[Dataset records]
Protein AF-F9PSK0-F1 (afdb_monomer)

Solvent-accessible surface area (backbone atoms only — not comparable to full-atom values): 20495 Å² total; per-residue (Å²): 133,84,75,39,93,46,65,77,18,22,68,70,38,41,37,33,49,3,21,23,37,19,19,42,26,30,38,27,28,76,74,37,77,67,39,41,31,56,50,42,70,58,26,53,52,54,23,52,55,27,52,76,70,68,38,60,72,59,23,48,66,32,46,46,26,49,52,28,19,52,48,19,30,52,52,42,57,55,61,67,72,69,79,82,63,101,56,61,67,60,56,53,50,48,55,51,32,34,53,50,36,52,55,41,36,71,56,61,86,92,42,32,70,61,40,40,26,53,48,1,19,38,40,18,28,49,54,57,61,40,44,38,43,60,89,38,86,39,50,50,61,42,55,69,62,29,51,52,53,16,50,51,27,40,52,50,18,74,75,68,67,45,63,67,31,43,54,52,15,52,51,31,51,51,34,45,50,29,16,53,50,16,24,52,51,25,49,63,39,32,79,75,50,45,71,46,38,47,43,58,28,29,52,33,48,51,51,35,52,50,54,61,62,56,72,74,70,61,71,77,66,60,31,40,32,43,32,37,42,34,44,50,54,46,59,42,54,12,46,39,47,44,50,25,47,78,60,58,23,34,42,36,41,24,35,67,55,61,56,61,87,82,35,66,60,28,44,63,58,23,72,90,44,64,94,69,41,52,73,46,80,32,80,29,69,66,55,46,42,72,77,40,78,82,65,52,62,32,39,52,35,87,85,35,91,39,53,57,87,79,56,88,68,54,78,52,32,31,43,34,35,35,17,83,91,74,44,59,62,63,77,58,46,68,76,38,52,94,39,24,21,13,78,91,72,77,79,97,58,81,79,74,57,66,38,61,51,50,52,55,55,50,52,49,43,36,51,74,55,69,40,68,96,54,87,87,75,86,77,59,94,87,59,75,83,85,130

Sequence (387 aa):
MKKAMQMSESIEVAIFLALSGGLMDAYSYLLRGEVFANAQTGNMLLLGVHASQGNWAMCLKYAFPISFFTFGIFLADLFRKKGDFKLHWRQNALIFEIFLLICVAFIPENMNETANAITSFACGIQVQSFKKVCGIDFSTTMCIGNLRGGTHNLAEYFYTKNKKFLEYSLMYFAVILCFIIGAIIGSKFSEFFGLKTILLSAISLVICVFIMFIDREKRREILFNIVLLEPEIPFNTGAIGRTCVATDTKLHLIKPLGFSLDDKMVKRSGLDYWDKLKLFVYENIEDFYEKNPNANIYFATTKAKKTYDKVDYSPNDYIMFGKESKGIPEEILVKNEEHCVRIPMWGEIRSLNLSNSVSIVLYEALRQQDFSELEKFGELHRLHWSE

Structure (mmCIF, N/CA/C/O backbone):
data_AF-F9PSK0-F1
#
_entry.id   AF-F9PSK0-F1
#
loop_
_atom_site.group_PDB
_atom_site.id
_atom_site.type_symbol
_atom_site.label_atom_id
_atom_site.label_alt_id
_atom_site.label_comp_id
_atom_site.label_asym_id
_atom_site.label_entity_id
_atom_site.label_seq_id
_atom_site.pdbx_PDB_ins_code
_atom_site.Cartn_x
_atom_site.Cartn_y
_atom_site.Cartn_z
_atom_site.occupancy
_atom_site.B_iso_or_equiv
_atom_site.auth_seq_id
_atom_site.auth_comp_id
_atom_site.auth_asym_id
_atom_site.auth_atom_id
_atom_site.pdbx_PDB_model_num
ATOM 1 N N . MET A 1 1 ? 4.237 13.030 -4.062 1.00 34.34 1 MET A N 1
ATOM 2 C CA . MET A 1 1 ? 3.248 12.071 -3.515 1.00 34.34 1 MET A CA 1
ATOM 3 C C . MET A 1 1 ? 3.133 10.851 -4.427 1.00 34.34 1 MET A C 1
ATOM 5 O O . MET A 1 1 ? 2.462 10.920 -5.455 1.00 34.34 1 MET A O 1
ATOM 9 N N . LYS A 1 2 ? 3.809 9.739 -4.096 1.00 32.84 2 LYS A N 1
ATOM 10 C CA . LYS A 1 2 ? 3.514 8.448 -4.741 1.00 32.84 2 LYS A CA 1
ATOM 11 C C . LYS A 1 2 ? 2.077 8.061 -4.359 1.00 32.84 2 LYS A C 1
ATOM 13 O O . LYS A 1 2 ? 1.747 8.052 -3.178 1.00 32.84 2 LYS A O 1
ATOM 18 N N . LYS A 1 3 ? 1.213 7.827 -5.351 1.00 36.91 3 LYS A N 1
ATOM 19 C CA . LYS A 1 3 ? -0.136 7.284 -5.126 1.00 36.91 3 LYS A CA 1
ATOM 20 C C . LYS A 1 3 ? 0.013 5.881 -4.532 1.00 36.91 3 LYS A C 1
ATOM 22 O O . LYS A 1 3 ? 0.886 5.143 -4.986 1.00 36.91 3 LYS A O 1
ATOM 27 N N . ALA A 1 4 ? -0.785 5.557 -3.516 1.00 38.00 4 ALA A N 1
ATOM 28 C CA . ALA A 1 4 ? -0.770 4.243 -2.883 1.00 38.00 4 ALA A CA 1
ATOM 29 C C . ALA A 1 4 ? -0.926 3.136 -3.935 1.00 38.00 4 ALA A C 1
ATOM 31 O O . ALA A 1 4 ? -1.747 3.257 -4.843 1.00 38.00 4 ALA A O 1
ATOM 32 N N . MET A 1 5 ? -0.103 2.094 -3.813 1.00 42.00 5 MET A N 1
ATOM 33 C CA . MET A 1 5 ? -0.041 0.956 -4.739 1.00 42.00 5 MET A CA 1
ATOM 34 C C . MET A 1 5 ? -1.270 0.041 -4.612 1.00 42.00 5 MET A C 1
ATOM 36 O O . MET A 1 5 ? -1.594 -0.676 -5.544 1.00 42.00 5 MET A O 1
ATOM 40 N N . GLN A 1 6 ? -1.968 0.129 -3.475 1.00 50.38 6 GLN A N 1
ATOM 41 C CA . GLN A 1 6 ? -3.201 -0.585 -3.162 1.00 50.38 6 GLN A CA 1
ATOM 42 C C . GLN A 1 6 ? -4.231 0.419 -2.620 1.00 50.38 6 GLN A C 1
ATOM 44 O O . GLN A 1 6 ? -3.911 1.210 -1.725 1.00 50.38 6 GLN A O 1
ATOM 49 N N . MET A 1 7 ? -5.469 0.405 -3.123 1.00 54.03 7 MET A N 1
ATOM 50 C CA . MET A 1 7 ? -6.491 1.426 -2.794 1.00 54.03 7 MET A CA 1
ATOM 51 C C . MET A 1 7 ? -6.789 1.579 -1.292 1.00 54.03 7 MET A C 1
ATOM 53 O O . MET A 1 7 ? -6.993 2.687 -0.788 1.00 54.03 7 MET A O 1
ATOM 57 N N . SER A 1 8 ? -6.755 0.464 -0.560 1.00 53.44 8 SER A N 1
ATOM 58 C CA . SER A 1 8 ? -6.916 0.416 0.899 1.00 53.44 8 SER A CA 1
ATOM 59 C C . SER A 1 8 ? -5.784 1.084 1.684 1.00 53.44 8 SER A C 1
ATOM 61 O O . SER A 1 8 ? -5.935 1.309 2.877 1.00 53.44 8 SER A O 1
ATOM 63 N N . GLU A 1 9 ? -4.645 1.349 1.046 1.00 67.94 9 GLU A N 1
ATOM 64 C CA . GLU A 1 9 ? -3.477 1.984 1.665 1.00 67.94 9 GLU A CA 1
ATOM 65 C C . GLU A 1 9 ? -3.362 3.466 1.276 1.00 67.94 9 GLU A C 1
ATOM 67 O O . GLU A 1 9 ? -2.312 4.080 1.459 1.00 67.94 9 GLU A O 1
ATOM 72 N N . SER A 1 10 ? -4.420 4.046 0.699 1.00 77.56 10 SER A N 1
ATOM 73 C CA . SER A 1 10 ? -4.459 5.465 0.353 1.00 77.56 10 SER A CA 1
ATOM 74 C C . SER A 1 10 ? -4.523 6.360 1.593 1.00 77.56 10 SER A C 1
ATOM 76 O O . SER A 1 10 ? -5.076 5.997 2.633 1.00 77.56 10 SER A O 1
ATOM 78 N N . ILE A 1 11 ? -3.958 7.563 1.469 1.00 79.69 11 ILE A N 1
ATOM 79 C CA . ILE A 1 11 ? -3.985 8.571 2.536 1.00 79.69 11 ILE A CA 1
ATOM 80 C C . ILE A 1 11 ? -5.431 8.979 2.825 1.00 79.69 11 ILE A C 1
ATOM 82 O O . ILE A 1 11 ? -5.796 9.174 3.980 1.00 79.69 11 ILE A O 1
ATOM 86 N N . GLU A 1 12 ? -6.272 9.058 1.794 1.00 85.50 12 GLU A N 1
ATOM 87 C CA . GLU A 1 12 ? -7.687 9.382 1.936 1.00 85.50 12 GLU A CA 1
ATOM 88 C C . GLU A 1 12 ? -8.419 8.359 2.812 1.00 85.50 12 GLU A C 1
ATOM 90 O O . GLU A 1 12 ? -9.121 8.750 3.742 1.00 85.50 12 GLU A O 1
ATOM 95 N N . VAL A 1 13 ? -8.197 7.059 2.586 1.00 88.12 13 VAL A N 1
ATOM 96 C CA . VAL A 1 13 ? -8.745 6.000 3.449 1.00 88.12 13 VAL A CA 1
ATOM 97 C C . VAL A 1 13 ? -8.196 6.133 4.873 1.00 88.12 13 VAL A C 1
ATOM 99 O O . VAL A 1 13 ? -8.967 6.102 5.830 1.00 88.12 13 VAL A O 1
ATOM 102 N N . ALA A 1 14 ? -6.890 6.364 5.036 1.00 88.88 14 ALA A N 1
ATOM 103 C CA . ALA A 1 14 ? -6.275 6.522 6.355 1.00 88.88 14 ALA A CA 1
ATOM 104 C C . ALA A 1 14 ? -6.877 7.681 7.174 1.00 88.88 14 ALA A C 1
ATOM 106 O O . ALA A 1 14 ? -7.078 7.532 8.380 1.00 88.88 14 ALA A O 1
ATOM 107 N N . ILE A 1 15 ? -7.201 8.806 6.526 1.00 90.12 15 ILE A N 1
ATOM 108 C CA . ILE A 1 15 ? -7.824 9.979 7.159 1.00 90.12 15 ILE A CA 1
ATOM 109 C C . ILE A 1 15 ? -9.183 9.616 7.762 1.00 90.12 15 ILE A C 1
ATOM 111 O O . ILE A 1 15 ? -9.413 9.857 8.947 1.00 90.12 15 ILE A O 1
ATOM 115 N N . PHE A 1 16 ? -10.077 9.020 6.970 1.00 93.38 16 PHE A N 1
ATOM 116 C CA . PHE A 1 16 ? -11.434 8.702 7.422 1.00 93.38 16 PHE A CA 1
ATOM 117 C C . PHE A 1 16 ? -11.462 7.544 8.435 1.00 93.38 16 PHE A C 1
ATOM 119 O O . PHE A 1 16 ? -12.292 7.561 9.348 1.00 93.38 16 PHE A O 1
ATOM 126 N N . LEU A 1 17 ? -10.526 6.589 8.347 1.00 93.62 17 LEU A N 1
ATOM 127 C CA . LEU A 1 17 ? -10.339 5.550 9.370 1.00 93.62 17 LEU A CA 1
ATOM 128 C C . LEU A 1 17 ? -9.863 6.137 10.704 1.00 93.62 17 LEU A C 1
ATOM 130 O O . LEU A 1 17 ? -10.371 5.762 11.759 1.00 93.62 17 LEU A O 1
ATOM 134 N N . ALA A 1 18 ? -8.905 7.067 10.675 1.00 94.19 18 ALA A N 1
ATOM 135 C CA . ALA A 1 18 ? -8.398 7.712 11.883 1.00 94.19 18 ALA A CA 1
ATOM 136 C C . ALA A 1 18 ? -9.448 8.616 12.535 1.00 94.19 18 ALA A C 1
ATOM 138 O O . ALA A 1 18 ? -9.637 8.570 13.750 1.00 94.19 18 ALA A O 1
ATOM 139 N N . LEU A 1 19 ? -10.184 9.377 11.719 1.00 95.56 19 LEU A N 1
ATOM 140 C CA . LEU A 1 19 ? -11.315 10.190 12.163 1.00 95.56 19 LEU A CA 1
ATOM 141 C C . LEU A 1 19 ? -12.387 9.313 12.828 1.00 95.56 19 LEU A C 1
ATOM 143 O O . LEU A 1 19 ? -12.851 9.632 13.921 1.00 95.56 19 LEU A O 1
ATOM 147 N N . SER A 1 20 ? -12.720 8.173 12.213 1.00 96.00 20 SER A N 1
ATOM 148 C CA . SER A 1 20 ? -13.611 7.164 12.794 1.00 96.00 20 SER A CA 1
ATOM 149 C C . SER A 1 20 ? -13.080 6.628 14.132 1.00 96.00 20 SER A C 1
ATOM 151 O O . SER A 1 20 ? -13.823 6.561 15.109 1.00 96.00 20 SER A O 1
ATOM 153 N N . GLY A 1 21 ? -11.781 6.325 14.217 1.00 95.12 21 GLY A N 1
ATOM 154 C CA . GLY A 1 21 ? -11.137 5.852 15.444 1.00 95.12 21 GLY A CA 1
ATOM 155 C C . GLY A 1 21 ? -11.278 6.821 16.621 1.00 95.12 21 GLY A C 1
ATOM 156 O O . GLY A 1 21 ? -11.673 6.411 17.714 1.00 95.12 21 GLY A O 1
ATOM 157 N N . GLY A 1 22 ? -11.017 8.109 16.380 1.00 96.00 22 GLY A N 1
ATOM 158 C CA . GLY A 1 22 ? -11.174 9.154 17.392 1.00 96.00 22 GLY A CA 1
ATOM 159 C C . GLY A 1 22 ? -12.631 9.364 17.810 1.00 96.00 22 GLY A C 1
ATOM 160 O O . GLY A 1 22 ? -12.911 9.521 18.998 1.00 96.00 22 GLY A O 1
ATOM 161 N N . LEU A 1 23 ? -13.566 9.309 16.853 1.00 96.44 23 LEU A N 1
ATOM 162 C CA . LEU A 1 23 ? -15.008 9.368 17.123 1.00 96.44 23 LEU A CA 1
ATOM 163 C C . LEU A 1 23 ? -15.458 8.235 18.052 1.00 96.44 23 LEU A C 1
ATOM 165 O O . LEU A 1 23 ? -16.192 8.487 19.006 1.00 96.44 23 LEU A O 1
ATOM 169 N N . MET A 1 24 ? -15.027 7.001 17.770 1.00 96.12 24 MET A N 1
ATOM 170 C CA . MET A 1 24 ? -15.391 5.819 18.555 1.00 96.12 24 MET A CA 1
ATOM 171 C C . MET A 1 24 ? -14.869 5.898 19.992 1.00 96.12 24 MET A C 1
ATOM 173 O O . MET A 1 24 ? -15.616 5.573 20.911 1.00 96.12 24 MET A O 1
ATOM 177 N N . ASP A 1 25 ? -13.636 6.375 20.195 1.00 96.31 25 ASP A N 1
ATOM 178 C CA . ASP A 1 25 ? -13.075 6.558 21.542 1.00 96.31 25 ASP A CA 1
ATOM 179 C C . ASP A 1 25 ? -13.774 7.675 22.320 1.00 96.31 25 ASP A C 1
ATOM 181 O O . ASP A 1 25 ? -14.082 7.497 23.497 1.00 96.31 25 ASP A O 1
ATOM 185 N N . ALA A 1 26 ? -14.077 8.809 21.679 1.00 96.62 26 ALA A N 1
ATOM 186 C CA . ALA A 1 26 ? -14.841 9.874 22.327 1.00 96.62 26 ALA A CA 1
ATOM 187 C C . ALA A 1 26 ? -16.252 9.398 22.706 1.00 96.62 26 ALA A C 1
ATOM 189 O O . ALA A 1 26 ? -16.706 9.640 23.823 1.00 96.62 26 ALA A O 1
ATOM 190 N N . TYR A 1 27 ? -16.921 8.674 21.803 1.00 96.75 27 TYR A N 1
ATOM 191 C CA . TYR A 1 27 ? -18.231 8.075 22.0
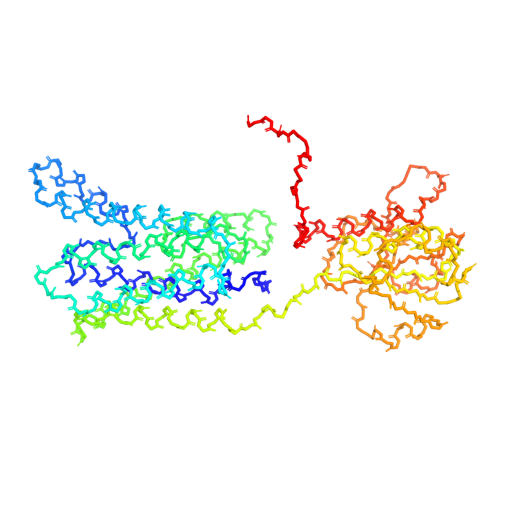45 1.00 96.75 27 TYR A CA 1
ATOM 192 C C . TYR A 1 27 ? -18.212 7.109 23.232 1.00 96.75 27 TYR A C 1
ATOM 194 O O . TYR A 1 27 ? -19.020 7.246 24.152 1.00 96.75 27 TYR A O 1
ATOM 202 N N . SER A 1 28 ? -17.304 6.128 23.223 1.00 96.44 28 SER A N 1
ATOM 203 C CA . SER A 1 28 ? -17.277 5.099 24.261 1.00 96.44 28 SER A CA 1
ATOM 204 C C . SER A 1 28 ? -16.903 5.688 25.620 1.00 96.44 28 SER A C 1
ATOM 206 O O . SER A 1 28 ? -17.488 5.326 26.640 1.00 96.44 28 SER A O 1
ATOM 208 N N . TYR A 1 29 ? -15.978 6.649 25.634 1.00 96.56 29 TYR A N 1
ATOM 209 C CA . TYR A 1 29 ? -15.519 7.256 26.871 1.00 96.56 29 TYR A CA 1
ATOM 210 C C . TYR A 1 29 ? -16.588 8.164 27.489 1.00 96.56 29 TYR A C 1
ATOM 212 O O . TYR A 1 29 ? -16.912 8.017 28.664 1.00 96.56 29 TYR A O 1
ATOM 220 N N . LEU A 1 30 ? -17.184 9.063 26.699 1.00 95.69 30 LEU A N 1
ATOM 221 C CA . LEU A 1 30 ? -18.129 10.059 27.215 1.00 95.69 30 LEU A CA 1
ATOM 222 C C . LEU A 1 30 ? -19.528 9.489 27.466 1.00 95.69 30 LEU A C 1
ATOM 224 O O . LEU A 1 30 ? -20.203 9.934 28.387 1.00 95.69 30 LEU A O 1
ATOM 228 N N . LEU A 1 31 ? -19.973 8.524 26.655 1.00 95.81 31 LEU A N 1
ATOM 229 C CA . LEU A 1 31 ? -21.361 8.048 26.679 1.00 95.81 31 LEU A CA 1
ATOM 230 C C . LEU A 1 31 ? -21.517 6.595 27.128 1.00 95.81 31 LEU A C 1
ATOM 232 O O . LEU A 1 31 ? -22.625 6.184 27.461 1.00 95.81 31 LEU A O 1
ATOM 236 N N . ARG A 1 32 ? -20.444 5.794 27.127 1.00 95.50 32 ARG A N 1
ATOM 237 C CA . ARG A 1 32 ? -20.491 4.360 27.470 1.00 95.50 32 ARG A CA 1
ATOM 238 C C . ARG A 1 32 ? -19.608 4.011 28.659 1.00 95.50 32 ARG A C 1
ATOM 240 O O . ARG A 1 32 ? -19.008 2.939 28.717 1.00 95.50 32 ARG A O 1
ATOM 247 N N . GLY A 1 33 ? -19.582 4.899 29.646 1.00 92.38 33 GLY A N 1
ATOM 248 C CA . GLY A 1 33 ? -18.965 4.631 30.937 1.00 92.38 33 GLY A CA 1
ATOM 249 C C . GLY A 1 33 ? -17.443 4.612 30.887 1.00 92.38 33 GLY A C 1
ATOM 250 O O . GLY A 1 33 ? -16.850 3.699 31.442 1.00 92.38 33 GLY A O 1
ATOM 251 N N . GLU A 1 34 ? -16.800 5.608 30.282 1.00 95.50 34 GLU A N 1
ATOM 252 C CA . GLU A 1 34 ? -15.367 5.894 30.482 1.00 95.50 34 GLU A CA 1
ATOM 253 C C . GLU A 1 34 ? -14.411 4.759 30.077 1.00 95.50 34 GLU A C 1
ATOM 255 O O . GLU A 1 34 ? -13.332 4.602 30.648 1.00 95.50 34 GLU A O 1
ATOM 260 N N . VAL A 1 35 ? -14.787 3.959 29.078 1.00 95.88 35 VAL A N 1
ATOM 261 C CA . VAL A 1 35 ? -13.888 2.980 28.450 1.00 95.88 35 VAL A CA 1
ATOM 262 C C . VAL A 1 35 ? -13.493 3.439 27.053 1.00 95.88 35 VAL A C 1
ATOM 264 O O . VAL A 1 35 ? -14.224 4.177 26.393 1.00 95.88 35 VAL A O 1
ATOM 267 N N . PHE A 1 36 ? -12.354 2.960 26.567 1.00 96.06 36 PHE A N 1
ATOM 268 C CA . PHE A 1 36 ? -11.881 3.256 25.217 1.00 96.06 36 PHE A CA 1
ATOM 269 C C . PHE A 1 36 ? -12.197 2.108 24.253 1.00 96.06 36 PHE A C 1
ATOM 271 O O . PHE A 1 36 ? -11.957 0.939 24.563 1.00 96.06 36 PHE A O 1
ATOM 278 N N . ALA A 1 37 ? -12.705 2.422 23.065 1.00 93.94 37 ALA A N 1
ATOM 279 C CA . ALA A 1 37 ? -12.992 1.436 22.031 1.00 93.94 37 ALA A CA 1
ATOM 280 C C . ALA A 1 37 ? -11.716 0.975 21.298 1.00 93.94 37 ALA A C 1
ATOM 282 O O . ALA A 1 37 ? -11.534 -0.223 21.063 1.00 93.94 37 ALA A O 1
ATOM 283 N N . ASN A 1 38 ? -10.815 1.913 20.995 1.00 91.62 38 ASN A N 1
ATOM 284 C CA . ASN A 1 38 ? -9.534 1.739 20.310 1.00 91.62 38 ASN A CA 1
ATOM 285 C C . ASN A 1 38 ? -8.338 1.804 21.263 1.
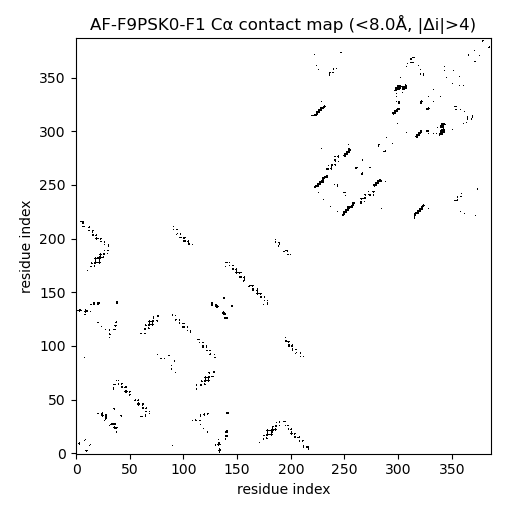00 91.62 38 ASN A C 1
ATOM 287 O O . ASN A 1 38 ? -7.435 0.972 21.152 1.00 91.62 38 ASN A O 1
ATOM 291 N N . ALA A 1 39 ? -8.303 2.770 22.190 1.00 92.06 39 ALA A N 1
ATOM 292 C CA . ALA A 1 39 ? -7.160 2.990 23.084 1.00 92.06 39 ALA A CA 1
ATOM 293 C C . ALA A 1 39 ? -7.066 1.944 24.218 1.00 92.06 39 ALA A C 1
ATOM 295 O O . ALA A 1 39 ? -7.113 2.263 25.408 1.00 92.06 39 ALA A O 1
ATOM 296 N N . GLN A 1 40 ? -6.878 0.671 23.851 1.00 94.06 40 GLN A N 1
ATOM 297 C CA . GLN A 1 40 ? -6.847 -0.461 24.784 1.00 94.06 40 GLN A CA 1
ATOM 298 C C . GLN A 1 40 ? -5.727 -0.364 25.825 1.00 94.06 40 GLN A C 1
ATOM 300 O O . GLN A 1 40 ? -5.886 -0.874 26.928 1.00 94.06 40 GLN A O 1
ATOM 305 N N . THR A 1 41 ? -4.633 0.348 25.538 1.00 92.62 41 THR A N 1
ATOM 306 C CA . THR A 1 41 ? -3.596 0.653 26.540 1.00 92.62 41 THR A CA 1
ATOM 307 C C . THR A 1 41 ? -4.155 1.438 27.729 1.00 92.62 41 THR A C 1
ATOM 309 O O . THR A 1 41 ? -3.738 1.205 28.861 1.00 92.62 41 THR A O 1
ATOM 312 N N . GLY A 1 42 ? -5.124 2.331 27.495 1.00 93.69 42 GLY A N 1
ATOM 313 C CA . GLY A 1 42 ? -5.834 3.053 28.553 1.00 93.69 42 GLY A CA 1
ATOM 314 C C . GLY A 1 42 ? -6.701 2.118 29.394 1.00 93.69 42 GLY A C 1
ATOM 315 O O . GLY A 1 42 ? -6.615 2.139 30.620 1.00 93.69 42 GLY A O 1
ATOM 316 N N . ASN A 1 43 ? -7.457 1.225 28.749 1.00 96.31 43 ASN A N 1
ATOM 317 C CA . ASN A 1 43 ? -8.247 0.211 29.458 1.00 96.31 43 ASN A CA 1
ATOM 318 C C . ASN A 1 43 ? -7.359 -0.733 30.283 1.00 96.31 43 ASN A C 1
ATOM 320 O O . ASN A 1 43 ? -7.702 -1.050 31.417 1.00 96.31 43 ASN A O 1
ATOM 324 N N . MET A 1 44 ? -6.203 -1.153 29.754 1.00 96.06 44 MET A N 1
ATOM 325 C CA . MET A 1 44 ? -5.240 -1.991 30.479 1.00 96.06 44 MET A CA 1
ATOM 326 C C . MET A 1 44 ? -4.702 -1.287 31.732 1.00 96.06 44 MET A C 1
ATOM 328 O O . MET A 1 44 ? -4.590 -1.915 32.785 1.00 96.06 44 MET A O 1
ATOM 332 N N . LEU A 1 45 ? -4.409 0.016 31.641 1.00 96.38 45 LEU A N 1
ATOM 333 C CA . LEU A 1 45 ? -3.984 0.818 32.790 1.00 96.38 45 LEU A CA 1
ATOM 334 C C . LEU A 1 45 ? -5.087 0.895 33.856 1.00 96.38 45 LEU A C 1
ATOM 336 O O . LEU A 1 45 ? -4.829 0.602 35.022 1.00 96.38 45 LEU A O 1
ATOM 340 N N . LEU A 1 46 ? -6.313 1.254 33.461 1.00 96.44 46 LEU A N 1
ATOM 341 C CA . LEU A 1 46 ? -7.455 1.377 34.376 1.00 96.44 46 LEU A CA 1
ATOM 342 C C . LEU A 1 46 ? -7.804 0.036 35.036 1.00 96.44 46 LEU A C 1
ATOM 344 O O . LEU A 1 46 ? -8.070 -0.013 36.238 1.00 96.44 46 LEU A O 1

• WHAT YOU NEED TO DO
Give back the line containing "ATOM 324 N N" and all the lines after it through the end of the records, unchanged.

• EXERCISE ANSWER
ATOM 324 N N . MET A 1 44 ? -6.203 -1.153 29.754 1.00 96.06 44 MET A N 1
ATOM 325 C CA . MET A 1 44 ? -5.240 -1.991 30.479 1.00 96.06 44 MET A CA 1
ATOM 326 C C . MET A 1 44 ? -4.702 -1.287 31.732 1.00 96.06 44 MET A C 1
ATOM 328 O O . MET A 1 44 ? -4.590 -1.915 32.785 1.00 96.06 44 MET A O 1
ATOM 332 N N . LEU A 1 45 ? -4.409 0.016 31.641 1.00 96.38 45 LEU A N 1
ATOM 333 C CA . LEU A 1 45 ? -3.984 0.818 32.790 1.00 96.38 45 LEU A CA 1
ATOM 334 C C . LEU A 1 45 ? -5.087 0.895 33.856 1.00 96.38 45 LEU A C 1
ATOM 336 O O . LEU A 1 45 ? -4.829 0.602 35.022 1.00 96.38 45 LEU A O 1
ATOM 340 N N . LEU A 1 46 ? -6.313 1.254 33.461 1.00 96.44 46 LEU A N 1
ATOM 341 C CA . LEU A 1 46 ? -7.455 1.377 34.376 1.00 96.44 46 LEU A CA 1
ATOM 342 C C . LEU A 1 46 ? -7.804 0.036 35.036 1.00 96.44 46 LEU A C 1
ATOM 344 O O . LEU A 1 46 ? -8.070 -0.013 36.238 1.00 96.44 46 LEU A O 1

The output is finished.